(Stored data entries)
--------------------

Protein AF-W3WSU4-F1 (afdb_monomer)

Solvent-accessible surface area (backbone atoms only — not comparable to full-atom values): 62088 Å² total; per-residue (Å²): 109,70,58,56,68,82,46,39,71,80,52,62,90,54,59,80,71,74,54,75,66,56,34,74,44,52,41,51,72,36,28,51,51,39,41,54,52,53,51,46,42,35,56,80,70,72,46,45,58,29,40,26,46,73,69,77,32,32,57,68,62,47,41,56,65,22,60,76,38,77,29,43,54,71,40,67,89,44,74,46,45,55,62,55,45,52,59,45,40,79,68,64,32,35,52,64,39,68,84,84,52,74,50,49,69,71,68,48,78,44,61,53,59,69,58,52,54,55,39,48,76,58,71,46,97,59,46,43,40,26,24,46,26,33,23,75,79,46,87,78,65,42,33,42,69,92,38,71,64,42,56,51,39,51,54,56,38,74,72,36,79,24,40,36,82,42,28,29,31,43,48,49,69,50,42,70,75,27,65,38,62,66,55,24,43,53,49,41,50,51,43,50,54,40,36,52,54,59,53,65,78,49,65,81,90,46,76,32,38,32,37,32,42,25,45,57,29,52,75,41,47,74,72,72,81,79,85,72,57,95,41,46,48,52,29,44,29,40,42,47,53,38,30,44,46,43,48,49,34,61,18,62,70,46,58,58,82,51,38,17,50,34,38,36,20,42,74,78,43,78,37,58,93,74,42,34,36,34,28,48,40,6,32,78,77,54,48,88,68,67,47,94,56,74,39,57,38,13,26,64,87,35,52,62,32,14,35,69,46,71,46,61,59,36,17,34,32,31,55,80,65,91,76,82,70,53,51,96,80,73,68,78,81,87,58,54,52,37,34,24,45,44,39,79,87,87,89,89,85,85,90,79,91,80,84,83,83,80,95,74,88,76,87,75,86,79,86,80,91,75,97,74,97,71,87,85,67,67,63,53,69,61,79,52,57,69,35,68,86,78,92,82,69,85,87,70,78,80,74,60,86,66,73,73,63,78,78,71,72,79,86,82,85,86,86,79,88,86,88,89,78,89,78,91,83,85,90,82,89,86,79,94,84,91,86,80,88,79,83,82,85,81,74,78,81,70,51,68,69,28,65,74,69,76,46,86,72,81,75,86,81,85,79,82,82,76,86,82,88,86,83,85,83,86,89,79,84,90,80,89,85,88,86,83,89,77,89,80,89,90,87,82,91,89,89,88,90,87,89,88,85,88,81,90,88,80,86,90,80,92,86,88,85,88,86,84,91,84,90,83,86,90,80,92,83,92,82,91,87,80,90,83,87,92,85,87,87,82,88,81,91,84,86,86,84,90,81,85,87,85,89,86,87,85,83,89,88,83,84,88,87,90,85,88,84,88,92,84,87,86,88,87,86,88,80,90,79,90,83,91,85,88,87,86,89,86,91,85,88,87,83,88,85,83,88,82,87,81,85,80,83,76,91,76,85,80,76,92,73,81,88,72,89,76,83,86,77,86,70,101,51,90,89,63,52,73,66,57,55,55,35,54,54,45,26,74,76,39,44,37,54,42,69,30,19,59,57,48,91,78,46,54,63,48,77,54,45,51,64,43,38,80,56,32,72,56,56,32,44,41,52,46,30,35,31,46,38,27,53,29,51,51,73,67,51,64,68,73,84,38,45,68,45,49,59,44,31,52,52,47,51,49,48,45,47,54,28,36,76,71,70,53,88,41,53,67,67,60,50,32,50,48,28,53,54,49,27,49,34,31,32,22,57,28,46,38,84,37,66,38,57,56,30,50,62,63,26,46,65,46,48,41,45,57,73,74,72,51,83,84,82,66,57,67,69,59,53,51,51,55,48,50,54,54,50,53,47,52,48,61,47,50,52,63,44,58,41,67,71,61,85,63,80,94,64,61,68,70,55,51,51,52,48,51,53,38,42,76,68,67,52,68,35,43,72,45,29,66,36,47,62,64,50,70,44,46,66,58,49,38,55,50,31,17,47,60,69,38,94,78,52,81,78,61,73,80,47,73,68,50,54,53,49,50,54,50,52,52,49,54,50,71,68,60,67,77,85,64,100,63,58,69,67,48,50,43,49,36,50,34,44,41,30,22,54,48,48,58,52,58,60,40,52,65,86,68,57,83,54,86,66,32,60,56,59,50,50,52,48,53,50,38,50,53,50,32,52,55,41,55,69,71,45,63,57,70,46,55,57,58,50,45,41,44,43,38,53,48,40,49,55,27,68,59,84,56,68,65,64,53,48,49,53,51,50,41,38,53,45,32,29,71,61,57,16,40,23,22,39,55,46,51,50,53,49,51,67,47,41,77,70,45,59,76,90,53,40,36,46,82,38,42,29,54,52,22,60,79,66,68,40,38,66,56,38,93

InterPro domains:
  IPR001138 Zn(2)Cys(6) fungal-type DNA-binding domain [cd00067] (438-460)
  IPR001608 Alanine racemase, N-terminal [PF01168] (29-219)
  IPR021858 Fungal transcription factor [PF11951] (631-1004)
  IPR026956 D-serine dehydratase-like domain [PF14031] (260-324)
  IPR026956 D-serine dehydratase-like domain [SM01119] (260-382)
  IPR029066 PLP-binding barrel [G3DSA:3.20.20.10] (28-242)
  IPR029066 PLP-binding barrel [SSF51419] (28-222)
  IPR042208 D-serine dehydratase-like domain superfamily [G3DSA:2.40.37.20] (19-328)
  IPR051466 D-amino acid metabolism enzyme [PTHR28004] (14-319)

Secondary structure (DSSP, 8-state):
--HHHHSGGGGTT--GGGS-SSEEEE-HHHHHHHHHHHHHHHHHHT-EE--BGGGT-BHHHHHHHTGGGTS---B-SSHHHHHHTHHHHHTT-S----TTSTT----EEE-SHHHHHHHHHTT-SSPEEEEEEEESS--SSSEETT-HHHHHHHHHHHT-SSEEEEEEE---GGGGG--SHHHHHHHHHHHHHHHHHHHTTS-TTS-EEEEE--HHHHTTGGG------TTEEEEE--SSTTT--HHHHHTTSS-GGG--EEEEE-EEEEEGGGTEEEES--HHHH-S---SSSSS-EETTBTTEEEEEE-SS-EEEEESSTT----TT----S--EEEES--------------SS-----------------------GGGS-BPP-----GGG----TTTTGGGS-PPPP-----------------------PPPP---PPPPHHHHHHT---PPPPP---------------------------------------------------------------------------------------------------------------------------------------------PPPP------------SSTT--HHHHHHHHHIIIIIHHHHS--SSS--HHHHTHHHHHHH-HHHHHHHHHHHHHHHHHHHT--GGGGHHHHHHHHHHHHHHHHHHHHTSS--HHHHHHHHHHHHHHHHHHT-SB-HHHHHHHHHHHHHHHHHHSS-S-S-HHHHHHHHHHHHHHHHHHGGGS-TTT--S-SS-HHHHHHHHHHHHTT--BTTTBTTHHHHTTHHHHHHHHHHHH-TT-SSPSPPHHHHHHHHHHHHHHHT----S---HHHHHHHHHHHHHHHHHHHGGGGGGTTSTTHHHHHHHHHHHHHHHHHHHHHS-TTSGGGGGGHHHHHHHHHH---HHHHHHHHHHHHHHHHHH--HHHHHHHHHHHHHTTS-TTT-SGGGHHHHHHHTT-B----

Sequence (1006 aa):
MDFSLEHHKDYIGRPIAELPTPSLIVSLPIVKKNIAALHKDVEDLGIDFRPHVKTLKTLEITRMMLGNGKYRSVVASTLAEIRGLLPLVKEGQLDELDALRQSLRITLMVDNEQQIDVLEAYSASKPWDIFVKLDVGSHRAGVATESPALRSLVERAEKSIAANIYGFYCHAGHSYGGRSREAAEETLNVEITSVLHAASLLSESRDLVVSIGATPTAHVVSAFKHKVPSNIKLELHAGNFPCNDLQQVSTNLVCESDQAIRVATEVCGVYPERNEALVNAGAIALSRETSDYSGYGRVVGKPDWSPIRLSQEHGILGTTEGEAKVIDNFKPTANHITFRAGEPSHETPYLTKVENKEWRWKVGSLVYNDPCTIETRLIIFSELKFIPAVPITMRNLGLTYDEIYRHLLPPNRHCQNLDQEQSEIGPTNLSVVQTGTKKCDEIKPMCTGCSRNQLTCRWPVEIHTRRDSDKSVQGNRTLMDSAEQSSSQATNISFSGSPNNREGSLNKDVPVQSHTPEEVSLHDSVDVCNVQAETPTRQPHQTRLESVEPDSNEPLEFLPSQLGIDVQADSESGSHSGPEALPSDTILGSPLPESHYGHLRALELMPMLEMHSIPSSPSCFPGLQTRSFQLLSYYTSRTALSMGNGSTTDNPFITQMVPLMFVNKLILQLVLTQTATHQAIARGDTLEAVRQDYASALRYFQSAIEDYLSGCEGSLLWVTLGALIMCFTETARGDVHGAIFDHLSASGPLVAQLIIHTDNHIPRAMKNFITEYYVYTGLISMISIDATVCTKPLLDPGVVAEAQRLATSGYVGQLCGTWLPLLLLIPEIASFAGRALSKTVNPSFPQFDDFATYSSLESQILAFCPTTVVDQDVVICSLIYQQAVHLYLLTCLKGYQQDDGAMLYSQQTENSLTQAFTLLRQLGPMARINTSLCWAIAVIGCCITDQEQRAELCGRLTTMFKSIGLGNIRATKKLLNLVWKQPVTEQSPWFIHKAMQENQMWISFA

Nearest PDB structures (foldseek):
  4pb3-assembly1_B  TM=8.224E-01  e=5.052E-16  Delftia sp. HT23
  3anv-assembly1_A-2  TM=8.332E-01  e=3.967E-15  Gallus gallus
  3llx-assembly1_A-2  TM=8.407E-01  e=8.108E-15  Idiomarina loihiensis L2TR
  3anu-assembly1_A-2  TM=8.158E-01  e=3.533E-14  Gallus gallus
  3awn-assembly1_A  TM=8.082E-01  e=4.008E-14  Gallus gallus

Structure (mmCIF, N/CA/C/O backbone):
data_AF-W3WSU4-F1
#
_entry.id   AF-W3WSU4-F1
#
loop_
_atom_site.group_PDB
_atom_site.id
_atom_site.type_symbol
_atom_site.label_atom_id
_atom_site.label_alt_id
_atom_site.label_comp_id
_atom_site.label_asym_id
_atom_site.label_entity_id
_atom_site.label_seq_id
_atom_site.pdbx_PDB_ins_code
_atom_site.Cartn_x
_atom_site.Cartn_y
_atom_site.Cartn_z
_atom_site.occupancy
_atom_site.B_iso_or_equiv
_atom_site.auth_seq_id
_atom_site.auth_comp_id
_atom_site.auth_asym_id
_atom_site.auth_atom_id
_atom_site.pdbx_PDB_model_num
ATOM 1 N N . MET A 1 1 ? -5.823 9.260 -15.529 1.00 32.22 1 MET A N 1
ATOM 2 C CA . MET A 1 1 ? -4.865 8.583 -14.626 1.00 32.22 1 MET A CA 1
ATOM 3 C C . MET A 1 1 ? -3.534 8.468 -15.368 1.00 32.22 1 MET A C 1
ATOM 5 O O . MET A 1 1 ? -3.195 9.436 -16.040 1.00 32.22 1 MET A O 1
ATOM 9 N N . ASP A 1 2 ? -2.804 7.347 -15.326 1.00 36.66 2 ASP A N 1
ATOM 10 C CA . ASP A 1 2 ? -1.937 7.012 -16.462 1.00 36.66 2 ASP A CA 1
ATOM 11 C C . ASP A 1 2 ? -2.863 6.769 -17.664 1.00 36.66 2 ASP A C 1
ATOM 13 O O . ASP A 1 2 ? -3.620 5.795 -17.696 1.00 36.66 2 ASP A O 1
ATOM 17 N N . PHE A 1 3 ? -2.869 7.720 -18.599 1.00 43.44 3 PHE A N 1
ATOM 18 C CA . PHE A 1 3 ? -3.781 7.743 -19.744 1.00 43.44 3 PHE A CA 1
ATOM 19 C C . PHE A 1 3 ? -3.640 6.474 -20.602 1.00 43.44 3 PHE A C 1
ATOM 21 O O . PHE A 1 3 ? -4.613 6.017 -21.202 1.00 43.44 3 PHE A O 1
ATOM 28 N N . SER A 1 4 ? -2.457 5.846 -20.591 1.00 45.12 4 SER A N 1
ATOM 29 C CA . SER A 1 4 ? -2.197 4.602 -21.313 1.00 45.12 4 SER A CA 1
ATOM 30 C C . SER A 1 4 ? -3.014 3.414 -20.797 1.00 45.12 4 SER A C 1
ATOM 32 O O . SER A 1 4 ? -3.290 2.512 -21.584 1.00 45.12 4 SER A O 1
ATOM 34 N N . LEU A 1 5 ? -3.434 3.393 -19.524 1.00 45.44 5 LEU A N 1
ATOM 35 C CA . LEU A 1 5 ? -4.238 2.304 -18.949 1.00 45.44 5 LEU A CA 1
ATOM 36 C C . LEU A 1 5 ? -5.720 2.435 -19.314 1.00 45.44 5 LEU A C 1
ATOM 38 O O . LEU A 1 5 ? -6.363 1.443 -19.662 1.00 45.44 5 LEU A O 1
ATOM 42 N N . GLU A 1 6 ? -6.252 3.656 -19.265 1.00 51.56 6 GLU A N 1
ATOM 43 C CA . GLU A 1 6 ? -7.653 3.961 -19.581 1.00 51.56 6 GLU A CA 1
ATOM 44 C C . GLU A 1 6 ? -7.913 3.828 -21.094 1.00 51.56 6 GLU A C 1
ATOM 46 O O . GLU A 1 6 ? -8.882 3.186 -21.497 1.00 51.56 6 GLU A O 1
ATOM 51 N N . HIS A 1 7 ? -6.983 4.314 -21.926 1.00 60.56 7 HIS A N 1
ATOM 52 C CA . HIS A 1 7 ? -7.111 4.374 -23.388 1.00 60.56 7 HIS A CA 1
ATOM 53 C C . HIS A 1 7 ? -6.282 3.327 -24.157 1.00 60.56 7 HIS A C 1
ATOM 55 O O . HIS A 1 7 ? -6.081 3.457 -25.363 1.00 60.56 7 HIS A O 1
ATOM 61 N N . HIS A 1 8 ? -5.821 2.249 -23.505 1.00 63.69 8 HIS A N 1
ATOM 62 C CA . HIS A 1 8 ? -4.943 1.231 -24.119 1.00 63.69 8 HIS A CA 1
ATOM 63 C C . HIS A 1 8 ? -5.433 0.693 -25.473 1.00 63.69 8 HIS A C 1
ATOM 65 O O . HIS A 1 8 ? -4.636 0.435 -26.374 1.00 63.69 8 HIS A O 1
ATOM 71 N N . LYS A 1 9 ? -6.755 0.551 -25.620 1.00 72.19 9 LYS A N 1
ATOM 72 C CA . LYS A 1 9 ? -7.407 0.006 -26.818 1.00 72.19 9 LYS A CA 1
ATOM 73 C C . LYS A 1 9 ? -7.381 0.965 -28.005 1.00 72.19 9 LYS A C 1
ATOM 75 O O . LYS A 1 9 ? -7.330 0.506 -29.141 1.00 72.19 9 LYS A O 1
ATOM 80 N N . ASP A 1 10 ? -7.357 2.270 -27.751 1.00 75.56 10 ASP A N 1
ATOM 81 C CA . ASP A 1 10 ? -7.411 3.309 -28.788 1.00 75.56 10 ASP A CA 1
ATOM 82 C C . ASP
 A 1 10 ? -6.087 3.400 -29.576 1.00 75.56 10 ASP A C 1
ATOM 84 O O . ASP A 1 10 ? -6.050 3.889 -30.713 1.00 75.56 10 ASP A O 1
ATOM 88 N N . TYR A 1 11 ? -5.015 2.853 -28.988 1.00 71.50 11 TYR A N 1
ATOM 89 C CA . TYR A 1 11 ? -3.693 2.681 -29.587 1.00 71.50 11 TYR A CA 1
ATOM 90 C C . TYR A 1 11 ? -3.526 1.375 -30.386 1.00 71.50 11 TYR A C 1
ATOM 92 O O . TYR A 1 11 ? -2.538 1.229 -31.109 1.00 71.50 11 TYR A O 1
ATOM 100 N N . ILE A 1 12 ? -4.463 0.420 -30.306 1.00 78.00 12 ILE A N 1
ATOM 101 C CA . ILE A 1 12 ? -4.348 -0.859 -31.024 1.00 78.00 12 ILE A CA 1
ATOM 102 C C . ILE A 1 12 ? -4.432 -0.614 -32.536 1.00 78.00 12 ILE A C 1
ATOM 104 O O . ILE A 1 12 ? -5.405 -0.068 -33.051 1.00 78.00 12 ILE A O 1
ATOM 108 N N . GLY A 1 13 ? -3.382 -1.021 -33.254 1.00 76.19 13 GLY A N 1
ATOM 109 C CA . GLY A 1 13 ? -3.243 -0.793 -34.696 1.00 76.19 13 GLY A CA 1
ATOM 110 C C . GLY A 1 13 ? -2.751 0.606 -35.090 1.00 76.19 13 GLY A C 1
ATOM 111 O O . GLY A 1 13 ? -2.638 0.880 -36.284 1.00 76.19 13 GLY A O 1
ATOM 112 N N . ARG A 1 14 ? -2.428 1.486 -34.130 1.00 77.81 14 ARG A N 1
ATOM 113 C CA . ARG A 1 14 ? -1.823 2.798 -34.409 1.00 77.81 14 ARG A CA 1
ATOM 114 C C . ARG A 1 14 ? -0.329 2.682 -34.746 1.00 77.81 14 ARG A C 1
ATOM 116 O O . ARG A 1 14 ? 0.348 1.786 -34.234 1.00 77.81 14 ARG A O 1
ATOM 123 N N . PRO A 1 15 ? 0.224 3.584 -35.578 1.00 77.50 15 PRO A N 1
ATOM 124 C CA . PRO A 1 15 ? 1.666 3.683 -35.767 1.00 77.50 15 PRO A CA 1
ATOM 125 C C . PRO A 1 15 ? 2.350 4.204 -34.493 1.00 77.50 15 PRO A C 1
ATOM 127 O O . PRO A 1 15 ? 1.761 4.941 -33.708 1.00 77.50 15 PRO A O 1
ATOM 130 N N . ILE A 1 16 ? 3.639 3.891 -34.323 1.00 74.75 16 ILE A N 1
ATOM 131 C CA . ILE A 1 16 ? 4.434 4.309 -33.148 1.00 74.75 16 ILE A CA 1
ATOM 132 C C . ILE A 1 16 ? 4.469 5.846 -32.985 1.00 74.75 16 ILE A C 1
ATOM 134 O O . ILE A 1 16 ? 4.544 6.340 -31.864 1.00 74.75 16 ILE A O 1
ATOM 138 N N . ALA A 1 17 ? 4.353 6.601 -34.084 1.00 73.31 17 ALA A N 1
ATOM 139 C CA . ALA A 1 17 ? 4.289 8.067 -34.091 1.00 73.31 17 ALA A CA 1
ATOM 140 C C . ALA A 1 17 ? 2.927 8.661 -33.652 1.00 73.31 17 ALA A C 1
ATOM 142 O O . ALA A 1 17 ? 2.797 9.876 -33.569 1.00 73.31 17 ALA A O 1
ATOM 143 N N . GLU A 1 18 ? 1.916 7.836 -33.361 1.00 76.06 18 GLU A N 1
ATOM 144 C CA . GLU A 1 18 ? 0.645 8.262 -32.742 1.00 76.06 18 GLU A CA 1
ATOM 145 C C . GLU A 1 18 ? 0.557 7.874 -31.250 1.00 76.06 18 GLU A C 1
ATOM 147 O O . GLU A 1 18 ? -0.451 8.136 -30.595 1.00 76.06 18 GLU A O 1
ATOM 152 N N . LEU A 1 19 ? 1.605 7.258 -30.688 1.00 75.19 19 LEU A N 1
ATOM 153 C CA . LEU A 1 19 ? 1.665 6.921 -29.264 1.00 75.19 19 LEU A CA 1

--------------------

Which of the lines above include the string "barrel"? Pick them out and copy them.

  IPR029066 PLP-binding barrel [G3DSA:3.20.20.10] (28-242)
  IPR029066 PLP-binding barrel [SSF51419] (28-222)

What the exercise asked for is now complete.